> [Directions]: All lines from the one including "ATOM 211 N N" to the bottom of the entries below should be repeated exactly, both ends kept.

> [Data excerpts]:
○ ○ ○ ○

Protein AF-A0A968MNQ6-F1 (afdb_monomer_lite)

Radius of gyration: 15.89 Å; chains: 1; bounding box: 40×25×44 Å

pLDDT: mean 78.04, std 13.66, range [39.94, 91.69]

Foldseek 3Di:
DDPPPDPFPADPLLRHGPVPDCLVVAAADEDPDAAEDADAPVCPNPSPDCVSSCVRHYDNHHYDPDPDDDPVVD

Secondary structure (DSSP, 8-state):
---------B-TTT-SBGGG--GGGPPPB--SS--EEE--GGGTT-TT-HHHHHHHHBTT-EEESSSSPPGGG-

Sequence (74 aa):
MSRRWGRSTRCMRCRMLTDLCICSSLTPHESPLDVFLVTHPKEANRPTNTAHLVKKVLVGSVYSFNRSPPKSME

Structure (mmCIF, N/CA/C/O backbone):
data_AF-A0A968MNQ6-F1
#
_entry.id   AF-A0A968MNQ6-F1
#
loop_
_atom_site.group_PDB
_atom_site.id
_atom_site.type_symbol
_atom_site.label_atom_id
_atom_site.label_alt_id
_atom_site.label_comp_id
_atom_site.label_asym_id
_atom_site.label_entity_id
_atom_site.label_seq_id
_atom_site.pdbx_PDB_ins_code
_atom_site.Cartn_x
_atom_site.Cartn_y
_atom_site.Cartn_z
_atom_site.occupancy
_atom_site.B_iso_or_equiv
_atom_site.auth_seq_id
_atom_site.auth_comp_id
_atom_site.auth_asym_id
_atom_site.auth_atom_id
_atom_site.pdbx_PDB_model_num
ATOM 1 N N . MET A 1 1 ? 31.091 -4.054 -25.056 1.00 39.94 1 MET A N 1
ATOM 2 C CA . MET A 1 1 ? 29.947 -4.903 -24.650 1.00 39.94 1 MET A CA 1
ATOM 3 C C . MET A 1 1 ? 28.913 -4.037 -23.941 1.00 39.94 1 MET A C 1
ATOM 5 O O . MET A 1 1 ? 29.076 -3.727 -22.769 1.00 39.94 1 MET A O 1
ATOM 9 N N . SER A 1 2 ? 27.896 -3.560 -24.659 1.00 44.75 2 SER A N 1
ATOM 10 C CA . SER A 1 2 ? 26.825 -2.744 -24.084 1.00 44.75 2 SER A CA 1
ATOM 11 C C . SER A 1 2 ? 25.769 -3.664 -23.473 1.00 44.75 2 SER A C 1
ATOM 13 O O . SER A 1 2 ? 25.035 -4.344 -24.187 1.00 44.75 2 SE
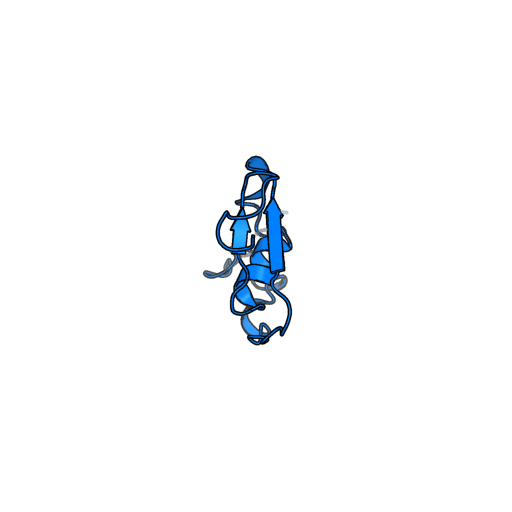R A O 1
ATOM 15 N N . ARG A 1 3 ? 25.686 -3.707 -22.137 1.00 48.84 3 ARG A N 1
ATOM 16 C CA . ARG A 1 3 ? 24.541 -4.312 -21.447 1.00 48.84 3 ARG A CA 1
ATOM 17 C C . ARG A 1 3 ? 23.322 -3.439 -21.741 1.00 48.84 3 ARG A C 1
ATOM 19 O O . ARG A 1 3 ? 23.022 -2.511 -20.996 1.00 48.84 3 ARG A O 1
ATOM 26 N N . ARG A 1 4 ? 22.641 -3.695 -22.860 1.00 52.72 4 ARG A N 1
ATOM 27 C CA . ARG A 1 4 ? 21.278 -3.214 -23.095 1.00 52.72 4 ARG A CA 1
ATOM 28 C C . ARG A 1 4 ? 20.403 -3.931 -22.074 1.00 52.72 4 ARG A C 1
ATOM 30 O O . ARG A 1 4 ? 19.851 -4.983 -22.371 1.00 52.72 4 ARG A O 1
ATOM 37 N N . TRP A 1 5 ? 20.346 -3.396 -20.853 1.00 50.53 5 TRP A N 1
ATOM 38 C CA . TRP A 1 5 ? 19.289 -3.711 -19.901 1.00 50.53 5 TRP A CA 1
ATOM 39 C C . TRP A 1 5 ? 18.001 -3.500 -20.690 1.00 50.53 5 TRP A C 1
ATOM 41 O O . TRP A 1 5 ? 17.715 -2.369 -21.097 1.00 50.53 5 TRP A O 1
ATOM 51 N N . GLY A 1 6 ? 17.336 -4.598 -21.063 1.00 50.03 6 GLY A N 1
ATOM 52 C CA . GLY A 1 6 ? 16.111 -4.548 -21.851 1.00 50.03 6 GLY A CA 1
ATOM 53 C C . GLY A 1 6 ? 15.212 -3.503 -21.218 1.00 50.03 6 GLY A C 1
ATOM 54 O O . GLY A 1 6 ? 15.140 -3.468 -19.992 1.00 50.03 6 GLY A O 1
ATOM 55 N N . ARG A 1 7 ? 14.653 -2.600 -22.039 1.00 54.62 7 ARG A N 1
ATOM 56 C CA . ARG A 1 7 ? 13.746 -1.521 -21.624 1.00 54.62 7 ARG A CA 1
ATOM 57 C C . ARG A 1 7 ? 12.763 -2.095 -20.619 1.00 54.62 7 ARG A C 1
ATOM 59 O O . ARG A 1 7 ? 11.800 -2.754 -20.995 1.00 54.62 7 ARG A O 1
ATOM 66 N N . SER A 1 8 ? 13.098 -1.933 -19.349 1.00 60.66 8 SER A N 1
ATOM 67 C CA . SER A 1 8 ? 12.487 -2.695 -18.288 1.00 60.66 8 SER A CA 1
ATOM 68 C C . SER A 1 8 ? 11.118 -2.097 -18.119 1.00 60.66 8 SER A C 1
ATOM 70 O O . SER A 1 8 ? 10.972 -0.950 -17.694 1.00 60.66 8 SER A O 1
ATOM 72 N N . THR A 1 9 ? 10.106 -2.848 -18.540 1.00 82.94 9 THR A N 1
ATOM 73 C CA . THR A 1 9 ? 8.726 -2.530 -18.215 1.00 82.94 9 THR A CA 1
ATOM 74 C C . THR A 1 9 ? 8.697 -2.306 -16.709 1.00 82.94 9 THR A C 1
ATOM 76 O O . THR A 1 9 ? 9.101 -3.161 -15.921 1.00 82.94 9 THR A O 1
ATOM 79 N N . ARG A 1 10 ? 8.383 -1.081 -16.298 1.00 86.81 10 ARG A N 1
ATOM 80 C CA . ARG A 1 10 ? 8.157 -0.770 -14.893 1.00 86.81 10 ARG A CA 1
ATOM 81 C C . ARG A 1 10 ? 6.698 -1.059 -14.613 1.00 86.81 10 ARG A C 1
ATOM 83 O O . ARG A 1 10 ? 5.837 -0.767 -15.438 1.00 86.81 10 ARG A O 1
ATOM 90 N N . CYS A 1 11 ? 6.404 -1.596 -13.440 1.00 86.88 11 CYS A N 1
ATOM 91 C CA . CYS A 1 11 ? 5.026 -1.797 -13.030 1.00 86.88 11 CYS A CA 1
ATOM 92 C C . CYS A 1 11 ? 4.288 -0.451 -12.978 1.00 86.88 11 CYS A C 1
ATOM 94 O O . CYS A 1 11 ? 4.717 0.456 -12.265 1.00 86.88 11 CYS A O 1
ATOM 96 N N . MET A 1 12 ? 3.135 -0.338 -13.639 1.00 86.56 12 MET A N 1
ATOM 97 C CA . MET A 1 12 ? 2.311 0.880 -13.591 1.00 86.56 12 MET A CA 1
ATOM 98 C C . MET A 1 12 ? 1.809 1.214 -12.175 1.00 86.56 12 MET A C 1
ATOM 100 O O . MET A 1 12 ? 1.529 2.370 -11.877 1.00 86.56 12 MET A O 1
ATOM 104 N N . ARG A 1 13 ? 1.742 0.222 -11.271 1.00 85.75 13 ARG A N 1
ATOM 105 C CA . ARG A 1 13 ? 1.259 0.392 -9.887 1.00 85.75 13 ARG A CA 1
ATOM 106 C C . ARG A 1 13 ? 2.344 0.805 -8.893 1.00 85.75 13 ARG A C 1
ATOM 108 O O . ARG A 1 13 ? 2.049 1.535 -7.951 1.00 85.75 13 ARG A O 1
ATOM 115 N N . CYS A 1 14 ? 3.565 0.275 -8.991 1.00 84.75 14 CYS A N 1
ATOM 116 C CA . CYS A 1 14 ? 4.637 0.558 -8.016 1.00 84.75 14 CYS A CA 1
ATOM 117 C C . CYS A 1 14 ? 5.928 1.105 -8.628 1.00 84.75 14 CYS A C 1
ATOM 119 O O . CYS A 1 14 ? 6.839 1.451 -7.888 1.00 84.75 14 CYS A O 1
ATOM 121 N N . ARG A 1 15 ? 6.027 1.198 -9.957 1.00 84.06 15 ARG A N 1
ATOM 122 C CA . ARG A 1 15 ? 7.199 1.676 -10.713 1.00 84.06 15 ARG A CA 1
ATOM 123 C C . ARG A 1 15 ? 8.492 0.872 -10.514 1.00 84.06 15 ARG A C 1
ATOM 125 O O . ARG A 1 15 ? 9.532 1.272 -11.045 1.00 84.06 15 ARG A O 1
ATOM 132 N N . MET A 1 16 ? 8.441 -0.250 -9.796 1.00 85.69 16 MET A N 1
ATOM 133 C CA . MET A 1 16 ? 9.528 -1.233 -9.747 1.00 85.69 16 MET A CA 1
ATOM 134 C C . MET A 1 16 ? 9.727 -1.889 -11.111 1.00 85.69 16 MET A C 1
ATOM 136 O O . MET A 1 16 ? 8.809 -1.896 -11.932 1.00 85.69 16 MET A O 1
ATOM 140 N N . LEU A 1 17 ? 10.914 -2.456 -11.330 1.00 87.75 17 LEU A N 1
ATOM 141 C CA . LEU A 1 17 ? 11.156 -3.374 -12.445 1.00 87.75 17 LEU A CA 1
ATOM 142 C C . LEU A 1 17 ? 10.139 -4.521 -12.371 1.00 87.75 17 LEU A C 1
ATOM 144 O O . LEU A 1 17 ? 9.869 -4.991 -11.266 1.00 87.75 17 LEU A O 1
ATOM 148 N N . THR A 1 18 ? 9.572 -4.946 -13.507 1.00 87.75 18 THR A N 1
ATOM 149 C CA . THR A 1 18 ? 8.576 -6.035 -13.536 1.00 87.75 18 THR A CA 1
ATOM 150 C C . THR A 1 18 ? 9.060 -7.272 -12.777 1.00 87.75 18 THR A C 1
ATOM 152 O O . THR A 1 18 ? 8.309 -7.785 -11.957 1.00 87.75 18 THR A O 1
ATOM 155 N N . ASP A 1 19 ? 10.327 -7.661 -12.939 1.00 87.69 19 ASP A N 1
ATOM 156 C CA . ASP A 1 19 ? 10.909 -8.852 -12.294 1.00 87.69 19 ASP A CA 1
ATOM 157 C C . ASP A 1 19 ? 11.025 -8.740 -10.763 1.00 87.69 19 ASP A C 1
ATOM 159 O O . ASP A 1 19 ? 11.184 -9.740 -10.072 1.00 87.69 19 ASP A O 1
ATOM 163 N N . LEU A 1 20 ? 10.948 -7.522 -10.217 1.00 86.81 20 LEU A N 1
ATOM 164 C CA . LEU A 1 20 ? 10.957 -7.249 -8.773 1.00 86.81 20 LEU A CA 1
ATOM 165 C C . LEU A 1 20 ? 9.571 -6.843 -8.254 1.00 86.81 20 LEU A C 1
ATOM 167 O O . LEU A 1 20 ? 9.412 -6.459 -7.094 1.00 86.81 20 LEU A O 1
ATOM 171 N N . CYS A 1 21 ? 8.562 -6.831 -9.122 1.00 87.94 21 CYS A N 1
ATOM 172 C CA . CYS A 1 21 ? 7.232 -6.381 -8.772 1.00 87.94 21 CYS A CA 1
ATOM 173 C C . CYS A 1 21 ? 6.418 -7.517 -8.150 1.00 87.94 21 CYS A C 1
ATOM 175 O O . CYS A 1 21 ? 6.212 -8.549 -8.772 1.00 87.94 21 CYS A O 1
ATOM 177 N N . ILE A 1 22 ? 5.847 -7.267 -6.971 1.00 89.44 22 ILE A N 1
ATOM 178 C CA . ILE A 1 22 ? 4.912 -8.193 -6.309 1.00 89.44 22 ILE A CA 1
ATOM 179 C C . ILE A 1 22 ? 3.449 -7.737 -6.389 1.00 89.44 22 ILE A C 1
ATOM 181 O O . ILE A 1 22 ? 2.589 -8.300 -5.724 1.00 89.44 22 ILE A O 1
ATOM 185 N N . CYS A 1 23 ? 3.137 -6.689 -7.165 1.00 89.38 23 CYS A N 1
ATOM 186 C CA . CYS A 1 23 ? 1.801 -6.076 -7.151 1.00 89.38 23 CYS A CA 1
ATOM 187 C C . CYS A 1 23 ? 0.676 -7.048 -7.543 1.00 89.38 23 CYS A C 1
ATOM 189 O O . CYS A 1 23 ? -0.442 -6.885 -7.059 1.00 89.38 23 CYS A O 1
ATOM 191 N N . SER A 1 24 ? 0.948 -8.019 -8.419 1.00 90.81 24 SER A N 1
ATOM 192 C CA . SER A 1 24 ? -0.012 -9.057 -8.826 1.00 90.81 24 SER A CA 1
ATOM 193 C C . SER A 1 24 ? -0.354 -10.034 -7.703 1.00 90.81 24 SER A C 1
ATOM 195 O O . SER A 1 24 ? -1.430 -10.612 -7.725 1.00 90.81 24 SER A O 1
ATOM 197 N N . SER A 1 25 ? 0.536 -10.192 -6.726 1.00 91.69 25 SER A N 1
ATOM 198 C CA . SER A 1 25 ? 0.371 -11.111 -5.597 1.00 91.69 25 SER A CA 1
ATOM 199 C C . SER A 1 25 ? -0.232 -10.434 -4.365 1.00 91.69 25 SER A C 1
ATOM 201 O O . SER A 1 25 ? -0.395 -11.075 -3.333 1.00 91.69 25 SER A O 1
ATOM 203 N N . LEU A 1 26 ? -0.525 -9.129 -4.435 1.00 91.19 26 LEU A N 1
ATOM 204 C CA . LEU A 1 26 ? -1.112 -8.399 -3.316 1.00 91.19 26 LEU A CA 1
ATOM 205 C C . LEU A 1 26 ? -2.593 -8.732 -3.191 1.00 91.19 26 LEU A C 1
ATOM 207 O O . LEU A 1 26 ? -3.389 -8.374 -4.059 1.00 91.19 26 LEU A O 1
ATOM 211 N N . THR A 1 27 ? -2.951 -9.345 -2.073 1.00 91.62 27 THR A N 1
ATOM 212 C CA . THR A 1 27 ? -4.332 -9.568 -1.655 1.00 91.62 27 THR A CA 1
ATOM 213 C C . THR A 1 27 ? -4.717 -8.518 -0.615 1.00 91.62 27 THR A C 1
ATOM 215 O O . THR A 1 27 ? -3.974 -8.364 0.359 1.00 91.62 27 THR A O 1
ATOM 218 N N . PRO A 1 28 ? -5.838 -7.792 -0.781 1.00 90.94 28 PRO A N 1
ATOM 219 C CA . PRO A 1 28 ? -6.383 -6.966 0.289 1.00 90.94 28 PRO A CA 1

○ ○ ○ ○

> [Solution]:
ATOM 211 N N . THR A 1 27 ? -2.951 -9.345 -2.073 1.00 91.62 27 THR A N 1
ATOM 212 C CA . THR A 1 27 ? -4.332 -9.568 -1.655 1.00 91.62 27 THR A CA 1
ATOM 213 C C . THR A 1 27 ? -4.717 -8.518 -0.615 1.00 91.62 27 THR A C 1
ATOM 215 O O . THR A 1 27 ? -3.974 -8.364 0.359 1.00 91.62 27 THR A O 1
ATOM 218 N N . PRO A 1 28 ? -5.838 -7.792 -0.781 1.00 90.94 28 PRO A N 1
ATOM 219 C CA . PRO A 1 28 ? -6.383 -6.966 0.289 1.00 90.94 28 PRO A CA 1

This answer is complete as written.